--- START ---
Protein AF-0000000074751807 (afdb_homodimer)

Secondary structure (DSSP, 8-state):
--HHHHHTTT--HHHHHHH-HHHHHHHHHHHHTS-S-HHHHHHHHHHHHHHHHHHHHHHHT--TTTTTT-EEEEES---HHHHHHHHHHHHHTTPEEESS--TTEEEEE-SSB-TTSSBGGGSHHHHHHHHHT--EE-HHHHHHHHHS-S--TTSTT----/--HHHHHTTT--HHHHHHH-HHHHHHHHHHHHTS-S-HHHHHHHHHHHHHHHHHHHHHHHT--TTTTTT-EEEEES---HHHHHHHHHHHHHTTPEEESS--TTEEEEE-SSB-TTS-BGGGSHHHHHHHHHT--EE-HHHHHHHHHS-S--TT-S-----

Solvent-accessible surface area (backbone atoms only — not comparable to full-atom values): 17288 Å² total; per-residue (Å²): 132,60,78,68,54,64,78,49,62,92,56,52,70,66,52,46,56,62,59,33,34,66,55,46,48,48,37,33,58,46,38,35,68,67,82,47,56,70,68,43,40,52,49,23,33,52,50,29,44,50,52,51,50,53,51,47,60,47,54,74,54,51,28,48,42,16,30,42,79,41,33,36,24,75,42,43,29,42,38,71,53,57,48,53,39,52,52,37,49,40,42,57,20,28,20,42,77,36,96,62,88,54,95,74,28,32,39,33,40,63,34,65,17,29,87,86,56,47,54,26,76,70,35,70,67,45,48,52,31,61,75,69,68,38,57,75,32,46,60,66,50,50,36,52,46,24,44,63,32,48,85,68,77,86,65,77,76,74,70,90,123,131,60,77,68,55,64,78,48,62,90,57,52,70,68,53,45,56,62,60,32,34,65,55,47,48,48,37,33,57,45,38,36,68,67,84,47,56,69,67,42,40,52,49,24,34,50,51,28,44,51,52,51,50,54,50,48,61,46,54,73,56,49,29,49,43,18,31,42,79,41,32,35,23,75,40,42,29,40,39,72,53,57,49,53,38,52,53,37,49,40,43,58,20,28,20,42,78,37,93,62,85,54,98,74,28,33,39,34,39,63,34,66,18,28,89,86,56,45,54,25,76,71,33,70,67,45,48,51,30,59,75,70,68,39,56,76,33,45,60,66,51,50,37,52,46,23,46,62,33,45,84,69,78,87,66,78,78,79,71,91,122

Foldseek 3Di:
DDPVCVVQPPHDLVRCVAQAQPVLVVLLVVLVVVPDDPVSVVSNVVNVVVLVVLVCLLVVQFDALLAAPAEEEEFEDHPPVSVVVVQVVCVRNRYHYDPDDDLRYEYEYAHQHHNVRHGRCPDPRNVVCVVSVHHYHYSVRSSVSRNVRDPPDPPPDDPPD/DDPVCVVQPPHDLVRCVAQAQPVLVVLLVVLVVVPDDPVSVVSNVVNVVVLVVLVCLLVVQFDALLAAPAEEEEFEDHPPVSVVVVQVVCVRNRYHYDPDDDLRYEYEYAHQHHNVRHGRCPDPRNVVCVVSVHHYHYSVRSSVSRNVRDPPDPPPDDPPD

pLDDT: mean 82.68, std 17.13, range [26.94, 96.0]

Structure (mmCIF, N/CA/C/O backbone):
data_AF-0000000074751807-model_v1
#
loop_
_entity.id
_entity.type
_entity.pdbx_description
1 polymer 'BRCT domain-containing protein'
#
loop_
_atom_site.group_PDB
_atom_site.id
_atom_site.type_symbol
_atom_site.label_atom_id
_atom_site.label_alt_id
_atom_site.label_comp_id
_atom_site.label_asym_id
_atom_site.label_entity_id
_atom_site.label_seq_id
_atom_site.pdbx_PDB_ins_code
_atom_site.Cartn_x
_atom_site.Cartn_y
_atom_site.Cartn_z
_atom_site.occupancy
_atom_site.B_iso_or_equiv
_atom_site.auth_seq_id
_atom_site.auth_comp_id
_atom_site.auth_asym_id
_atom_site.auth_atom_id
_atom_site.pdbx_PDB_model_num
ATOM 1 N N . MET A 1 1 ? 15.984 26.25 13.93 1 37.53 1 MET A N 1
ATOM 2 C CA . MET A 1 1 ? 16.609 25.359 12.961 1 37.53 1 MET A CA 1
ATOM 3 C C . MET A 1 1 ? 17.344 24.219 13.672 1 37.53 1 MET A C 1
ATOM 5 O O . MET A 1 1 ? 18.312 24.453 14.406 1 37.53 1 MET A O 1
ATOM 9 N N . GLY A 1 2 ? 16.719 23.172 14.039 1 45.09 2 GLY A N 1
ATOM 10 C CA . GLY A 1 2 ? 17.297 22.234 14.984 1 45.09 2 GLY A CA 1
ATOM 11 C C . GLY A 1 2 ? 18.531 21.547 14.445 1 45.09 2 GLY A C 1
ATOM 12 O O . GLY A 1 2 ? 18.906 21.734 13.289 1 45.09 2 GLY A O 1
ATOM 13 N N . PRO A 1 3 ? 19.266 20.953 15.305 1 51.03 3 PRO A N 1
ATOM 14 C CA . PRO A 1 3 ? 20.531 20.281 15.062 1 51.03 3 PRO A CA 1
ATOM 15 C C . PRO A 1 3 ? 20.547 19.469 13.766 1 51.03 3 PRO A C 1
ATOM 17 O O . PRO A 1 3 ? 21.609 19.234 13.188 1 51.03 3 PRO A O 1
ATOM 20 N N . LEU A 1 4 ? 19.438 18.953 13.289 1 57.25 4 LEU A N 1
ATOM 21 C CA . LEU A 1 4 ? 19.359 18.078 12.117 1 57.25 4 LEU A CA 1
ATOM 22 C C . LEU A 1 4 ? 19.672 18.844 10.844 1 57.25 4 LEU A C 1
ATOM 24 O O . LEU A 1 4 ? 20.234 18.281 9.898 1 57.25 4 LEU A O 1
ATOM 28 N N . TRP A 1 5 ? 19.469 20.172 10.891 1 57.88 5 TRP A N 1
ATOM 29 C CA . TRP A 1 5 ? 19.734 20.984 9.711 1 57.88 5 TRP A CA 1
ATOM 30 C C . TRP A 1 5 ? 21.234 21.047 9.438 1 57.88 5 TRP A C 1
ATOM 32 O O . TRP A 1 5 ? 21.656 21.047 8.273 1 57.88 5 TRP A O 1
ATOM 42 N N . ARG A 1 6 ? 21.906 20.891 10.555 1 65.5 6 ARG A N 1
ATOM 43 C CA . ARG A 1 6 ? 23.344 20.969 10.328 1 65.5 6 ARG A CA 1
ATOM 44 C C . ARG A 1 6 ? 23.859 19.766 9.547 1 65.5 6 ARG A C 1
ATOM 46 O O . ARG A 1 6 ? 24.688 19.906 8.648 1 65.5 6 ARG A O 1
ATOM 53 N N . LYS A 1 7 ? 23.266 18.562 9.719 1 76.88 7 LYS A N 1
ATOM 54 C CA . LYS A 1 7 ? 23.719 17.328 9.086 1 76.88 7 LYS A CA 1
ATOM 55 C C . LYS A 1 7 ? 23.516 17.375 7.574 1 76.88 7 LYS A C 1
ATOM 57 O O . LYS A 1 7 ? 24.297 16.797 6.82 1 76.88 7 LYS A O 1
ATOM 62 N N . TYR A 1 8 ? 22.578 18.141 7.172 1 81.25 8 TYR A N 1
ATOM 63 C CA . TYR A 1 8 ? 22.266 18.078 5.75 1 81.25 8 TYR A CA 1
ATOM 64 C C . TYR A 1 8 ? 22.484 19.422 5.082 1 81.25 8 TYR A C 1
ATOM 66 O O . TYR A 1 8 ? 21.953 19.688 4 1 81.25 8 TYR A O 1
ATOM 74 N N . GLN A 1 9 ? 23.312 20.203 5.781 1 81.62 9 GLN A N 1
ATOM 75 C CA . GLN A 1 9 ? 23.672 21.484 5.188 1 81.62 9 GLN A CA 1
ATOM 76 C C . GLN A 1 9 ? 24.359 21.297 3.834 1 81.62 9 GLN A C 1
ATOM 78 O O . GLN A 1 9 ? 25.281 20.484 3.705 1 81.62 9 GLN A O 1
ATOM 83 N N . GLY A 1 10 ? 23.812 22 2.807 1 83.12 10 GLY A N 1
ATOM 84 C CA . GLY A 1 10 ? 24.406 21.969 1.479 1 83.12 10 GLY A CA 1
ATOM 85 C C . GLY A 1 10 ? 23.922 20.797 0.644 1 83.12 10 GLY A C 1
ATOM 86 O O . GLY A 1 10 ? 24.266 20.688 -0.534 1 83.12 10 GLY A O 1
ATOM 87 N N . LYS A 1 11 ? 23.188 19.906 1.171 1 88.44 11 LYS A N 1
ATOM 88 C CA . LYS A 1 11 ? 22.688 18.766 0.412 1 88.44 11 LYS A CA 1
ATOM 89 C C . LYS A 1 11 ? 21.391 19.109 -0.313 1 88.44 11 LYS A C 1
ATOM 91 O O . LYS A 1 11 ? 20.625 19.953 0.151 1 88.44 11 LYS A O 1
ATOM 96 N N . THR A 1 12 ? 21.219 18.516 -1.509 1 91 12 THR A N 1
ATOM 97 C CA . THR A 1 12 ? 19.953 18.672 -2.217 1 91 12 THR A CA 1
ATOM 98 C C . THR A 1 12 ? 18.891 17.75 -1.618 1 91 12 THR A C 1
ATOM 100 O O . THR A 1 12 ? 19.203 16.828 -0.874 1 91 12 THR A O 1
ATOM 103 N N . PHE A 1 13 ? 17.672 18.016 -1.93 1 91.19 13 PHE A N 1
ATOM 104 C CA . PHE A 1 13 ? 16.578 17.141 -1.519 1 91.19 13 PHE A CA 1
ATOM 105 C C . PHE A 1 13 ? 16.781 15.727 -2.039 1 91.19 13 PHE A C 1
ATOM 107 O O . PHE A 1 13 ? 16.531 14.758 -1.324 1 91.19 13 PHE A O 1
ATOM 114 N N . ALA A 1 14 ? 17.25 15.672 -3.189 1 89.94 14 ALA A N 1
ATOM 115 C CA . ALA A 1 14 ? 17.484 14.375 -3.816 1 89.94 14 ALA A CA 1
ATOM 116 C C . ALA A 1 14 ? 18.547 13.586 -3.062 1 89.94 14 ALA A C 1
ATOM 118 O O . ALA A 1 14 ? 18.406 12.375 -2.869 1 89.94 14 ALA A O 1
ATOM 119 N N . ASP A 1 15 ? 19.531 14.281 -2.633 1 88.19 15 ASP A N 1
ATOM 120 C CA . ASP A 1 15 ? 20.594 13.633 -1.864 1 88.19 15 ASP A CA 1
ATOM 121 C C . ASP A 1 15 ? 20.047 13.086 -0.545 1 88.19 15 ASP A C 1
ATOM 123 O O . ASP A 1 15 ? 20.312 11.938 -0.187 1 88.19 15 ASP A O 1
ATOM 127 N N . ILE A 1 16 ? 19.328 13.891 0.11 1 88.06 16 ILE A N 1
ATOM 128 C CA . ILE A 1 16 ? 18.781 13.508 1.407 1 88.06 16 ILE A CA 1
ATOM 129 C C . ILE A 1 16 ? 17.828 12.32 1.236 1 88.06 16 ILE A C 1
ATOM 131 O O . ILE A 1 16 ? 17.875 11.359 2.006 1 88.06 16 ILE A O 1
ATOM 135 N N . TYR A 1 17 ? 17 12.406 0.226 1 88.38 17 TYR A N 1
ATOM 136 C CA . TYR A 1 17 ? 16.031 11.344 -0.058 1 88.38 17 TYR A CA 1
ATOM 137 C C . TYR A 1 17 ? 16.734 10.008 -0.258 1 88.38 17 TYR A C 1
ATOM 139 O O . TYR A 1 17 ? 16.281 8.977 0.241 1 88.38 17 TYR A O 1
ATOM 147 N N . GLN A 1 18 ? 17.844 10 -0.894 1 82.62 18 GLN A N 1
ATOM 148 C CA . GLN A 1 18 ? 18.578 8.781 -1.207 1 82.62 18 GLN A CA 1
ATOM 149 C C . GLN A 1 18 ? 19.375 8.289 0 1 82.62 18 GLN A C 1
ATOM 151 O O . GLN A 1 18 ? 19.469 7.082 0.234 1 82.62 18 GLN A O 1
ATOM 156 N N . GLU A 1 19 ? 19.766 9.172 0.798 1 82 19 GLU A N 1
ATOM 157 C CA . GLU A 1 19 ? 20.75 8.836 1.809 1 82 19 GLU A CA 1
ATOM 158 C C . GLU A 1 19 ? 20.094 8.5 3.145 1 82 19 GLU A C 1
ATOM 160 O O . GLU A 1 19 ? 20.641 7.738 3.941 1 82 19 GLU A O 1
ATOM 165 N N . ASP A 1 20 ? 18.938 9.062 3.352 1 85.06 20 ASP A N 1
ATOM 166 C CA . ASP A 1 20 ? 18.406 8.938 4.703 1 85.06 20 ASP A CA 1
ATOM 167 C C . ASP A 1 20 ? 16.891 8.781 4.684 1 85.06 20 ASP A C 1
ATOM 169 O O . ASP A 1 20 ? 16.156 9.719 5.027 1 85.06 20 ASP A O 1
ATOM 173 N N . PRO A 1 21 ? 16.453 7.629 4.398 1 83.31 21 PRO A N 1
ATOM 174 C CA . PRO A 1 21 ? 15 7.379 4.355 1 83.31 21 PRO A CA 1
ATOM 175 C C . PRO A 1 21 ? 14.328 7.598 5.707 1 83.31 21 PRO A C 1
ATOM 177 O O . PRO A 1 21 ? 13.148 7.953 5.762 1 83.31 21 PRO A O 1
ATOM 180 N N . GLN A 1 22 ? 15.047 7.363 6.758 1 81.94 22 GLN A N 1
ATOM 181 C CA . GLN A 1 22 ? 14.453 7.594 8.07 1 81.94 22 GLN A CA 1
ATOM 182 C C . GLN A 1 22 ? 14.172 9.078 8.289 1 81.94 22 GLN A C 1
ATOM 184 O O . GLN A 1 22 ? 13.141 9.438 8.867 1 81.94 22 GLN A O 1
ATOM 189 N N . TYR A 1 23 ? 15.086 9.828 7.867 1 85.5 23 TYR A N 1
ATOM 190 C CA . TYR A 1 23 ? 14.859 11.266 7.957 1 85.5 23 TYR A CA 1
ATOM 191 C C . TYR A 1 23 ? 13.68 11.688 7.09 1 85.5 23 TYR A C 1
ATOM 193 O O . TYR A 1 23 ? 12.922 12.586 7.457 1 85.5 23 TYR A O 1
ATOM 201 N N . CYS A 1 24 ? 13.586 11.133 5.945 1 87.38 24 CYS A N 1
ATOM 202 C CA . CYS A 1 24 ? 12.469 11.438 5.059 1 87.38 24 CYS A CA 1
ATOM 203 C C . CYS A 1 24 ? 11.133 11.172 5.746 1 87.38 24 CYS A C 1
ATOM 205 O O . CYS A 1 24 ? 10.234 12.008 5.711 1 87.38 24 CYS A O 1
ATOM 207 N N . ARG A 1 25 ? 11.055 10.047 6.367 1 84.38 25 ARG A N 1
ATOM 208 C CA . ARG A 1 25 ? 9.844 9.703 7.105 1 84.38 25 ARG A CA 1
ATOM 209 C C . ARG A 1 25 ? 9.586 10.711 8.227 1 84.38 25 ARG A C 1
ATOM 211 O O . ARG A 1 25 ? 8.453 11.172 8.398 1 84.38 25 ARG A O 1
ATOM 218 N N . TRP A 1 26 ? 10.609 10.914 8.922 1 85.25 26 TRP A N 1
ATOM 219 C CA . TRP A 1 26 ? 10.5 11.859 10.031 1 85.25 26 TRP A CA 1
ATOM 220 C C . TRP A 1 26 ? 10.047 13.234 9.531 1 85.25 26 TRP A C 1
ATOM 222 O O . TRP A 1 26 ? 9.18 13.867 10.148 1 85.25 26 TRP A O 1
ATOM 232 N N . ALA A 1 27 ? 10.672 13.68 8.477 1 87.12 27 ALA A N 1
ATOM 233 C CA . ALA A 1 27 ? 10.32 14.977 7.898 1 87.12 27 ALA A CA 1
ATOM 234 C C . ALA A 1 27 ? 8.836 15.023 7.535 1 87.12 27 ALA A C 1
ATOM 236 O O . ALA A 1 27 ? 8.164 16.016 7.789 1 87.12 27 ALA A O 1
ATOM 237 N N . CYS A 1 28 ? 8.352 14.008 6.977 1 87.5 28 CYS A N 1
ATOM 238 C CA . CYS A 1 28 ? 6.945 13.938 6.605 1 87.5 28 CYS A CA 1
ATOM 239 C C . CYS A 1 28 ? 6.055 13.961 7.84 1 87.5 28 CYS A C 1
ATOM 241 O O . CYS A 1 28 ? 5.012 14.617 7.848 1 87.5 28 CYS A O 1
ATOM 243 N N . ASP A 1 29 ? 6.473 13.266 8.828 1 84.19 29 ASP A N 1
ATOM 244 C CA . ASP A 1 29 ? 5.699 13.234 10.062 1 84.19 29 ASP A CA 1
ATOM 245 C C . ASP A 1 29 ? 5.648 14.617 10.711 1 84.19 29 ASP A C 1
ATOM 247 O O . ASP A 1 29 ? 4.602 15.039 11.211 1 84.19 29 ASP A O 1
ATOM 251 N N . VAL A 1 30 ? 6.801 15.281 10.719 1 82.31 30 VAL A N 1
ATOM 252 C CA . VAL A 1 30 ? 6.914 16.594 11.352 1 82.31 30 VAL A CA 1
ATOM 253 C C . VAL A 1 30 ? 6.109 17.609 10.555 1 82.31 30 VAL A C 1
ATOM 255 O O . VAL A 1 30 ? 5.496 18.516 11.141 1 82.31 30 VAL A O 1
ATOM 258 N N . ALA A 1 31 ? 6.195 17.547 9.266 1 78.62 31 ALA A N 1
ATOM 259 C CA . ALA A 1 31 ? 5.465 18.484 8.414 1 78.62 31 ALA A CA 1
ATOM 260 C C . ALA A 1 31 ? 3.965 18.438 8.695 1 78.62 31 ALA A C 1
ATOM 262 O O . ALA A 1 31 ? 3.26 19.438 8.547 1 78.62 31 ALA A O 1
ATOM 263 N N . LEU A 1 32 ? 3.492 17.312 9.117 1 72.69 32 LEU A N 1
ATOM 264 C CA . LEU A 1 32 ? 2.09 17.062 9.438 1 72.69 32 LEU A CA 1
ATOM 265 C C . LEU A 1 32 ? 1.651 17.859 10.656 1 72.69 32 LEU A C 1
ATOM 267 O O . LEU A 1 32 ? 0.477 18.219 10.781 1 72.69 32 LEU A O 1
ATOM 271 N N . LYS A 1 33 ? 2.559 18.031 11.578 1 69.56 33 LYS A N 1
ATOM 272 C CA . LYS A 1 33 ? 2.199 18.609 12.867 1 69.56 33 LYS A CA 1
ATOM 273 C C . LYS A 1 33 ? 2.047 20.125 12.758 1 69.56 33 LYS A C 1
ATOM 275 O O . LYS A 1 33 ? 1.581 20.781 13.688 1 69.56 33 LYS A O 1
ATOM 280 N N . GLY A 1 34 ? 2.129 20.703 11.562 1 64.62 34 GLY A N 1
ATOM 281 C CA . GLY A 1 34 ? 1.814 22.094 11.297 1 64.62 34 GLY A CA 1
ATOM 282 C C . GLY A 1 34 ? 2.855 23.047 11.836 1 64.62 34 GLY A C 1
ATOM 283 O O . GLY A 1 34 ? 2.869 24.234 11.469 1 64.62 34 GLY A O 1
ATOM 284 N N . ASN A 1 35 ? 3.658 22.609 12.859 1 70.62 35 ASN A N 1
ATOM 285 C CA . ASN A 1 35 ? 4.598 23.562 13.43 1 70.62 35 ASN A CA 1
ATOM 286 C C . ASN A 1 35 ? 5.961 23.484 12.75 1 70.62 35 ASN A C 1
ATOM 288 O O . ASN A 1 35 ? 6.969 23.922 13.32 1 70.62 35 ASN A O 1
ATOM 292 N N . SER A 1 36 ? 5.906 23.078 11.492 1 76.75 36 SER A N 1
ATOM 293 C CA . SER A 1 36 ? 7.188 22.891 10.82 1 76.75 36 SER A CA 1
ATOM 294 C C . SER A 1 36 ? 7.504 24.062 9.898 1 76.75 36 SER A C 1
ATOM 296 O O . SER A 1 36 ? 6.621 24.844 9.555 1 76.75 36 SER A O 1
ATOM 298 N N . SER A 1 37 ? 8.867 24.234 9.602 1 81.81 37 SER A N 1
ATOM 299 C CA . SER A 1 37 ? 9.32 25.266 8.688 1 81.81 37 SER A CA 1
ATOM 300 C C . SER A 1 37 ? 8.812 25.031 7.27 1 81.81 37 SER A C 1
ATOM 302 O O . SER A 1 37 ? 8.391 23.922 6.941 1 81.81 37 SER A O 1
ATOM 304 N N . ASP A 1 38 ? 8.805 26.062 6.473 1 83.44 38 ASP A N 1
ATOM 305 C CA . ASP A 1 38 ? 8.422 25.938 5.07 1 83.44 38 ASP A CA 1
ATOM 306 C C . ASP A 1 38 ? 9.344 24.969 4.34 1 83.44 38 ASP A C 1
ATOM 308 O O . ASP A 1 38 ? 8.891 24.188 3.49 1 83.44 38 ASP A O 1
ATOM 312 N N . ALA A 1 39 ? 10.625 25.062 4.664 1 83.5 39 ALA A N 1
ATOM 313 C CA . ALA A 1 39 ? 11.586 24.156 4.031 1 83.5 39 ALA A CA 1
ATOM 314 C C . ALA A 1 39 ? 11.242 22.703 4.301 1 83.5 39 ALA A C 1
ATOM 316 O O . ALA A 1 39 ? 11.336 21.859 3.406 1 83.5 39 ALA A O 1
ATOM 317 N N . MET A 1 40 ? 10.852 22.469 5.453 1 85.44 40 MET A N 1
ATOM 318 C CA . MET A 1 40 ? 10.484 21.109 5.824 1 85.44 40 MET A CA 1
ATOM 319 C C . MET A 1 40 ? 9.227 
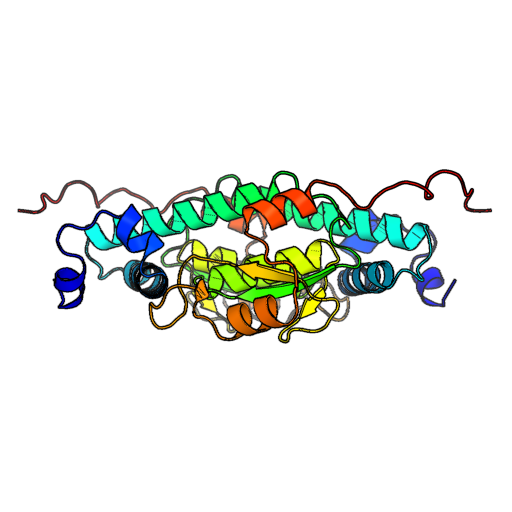20.656 5.09 1 85.44 40 MET A C 1
ATOM 321 O O . MET A 1 40 ? 9.133 19.516 4.645 1 85.44 40 MET A O 1
ATOM 325 N N . LYS A 1 41 ? 8.352 21.531 4.969 1 84.69 41 LYS A N 1
ATOM 326 C CA . LYS A 1 41 ? 7.117 21.219 4.254 1 84.69 41 LYS A CA 1
ATOM 327 C C . LYS A 1 41 ? 7.395 20.891 2.787 1 84.69 41 LYS A C 1
ATOM 329 O O . LYS A 1 41 ? 6.809 19.969 2.225 1 84.69 41 LYS A O 1
ATOM 334 N N . ILE A 1 42 ? 8.211 21.672 2.209 1 89.44 42 ILE A N 1
ATOM 335 C CA . ILE A 1 42 ? 8.562 21.469 0.808 1 89.44 42 ILE A CA 1
ATOM 336 C C . ILE A 1 42 ? 9.305 20.141 0.651 1 89.44 42 ILE A C 1
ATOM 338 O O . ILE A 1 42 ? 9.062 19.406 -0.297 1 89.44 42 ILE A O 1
--- END ---
__Exercise aim__
Using the data above, reproduce exactly the lines between those holding "ATOM 237 N N" and "ATOM 284 N N", inclusive, and no others.

__Result of this exercise__
ATOM 237 N N . CYS A 1 28 ? 8.352 14.008 6.977 1 87.5 28 CYS A N 1
ATOM 238 C CA . CYS A 1 28 ? 6.945 13.938 6.605 1 87.5 28 CYS A CA 1
ATOM 239 C C . CYS A 1 28 ? 6.055 13.961 7.84 1 87.5 28 CYS A C 1
ATOM 241 O O . CYS A 1 28 ? 5.012 14.617 7.848 1 87.5 28 CYS A O 1
ATOM 243 N N . ASP A 1 29 ? 6.473 13.266 8.828 1 84.19 29 ASP A N 1
ATOM 244 C CA . ASP A 1 29 ? 5.699 13.234 10.062 1 84.19 29 ASP A CA 1
ATOM 245 C C . ASP A 1 29 ? 5.648 14.617 10.711 1 84.19 29 ASP A C 1
ATOM 247 O O . ASP A 1 29 ? 4.602 15.039 11.211 1 84.19 29 ASP A O 1
ATOM 251 N N . VAL A 1 30 ? 6.801 15.281 10.719 1 82.31 30 VAL A N 1
ATOM 252 C CA . VAL A 1 30 ? 6.914 16.594 11.352 1 82.31 30 VAL A CA 1
ATOM 253 C C . VAL A 1 30 ? 6.109 17.609 10.555 1 82.31 30 VAL A C 1
ATOM 255 O O . VAL A 1 30 ? 5.496 18.516 11.141 1 82.31 30 VAL A O 1
ATOM 258 N N . ALA A 1 31 ? 6.195 17.547 9.266 1 78.62 31 ALA A N 1
ATOM 259 C CA . ALA A 1 31 ? 5.465 18.484 8.414 1 78.62 31 ALA A CA 1
ATOM 260 C C . ALA A 1 31 ? 3.965 18.438 8.695 1 78.62 31 ALA A C 1
ATOM 262 O O . ALA A 1 31 ? 3.26 19.438 8.547 1 78.62 31 ALA A O 1
ATOM 263 N N . LEU A 1 32 ? 3.492 17.312 9.117 1 72.69 32 LEU A N 1
ATOM 264 C CA . LEU A 1 32 ? 2.09 17.062 9.438 1 72.69 32 LEU A CA 1
ATOM 265 C C . LEU A 1 32 ? 1.651 17.859 10.656 1 72.69 32 LEU A C 1
ATOM 267 O O . LEU A 1 32 ? 0.477 18.219 10.781 1 72.69 32 LEU A O 1
ATOM 271 N N . LYS A 1 33 ? 2.559 18.031 11.578 1 69.56 33 LYS A N 1
ATOM 272 C CA . LYS A 1 33 ? 2.199 18.609 12.867 1 69.56 33 LYS A CA 1
ATOM 273 C C . LYS A 1 33 ? 2.047 20.125 12.758 1 69.56 33 LYS A C 1
ATOM 275 O O . LYS A 1 33 ? 1.581 20.781 13.688 1 69.56 33 LYS A O 1
ATOM 280 N N . GLY A 1 34 ? 2.129 20.703 11.562 1 64.62 34 GLY A N 1
ATOM 281 C CA . GLY A 1 34 ? 1.814 22.094 11.297 1 64.62 34 GLY A CA 1
ATOM 282 C C . GLY A 1 34 ? 2.855 23.047 11.836 1 64.62 34 GLY A C 1
ATOM 283 O O . GLY A 1 34 ? 2.869 24.234 11.469 1 64.62 34 GLY A O 1
ATOM 284 N N . ASN A 1 35 ? 3.658 22.609 12.859 1 70.62 35 ASN A N 1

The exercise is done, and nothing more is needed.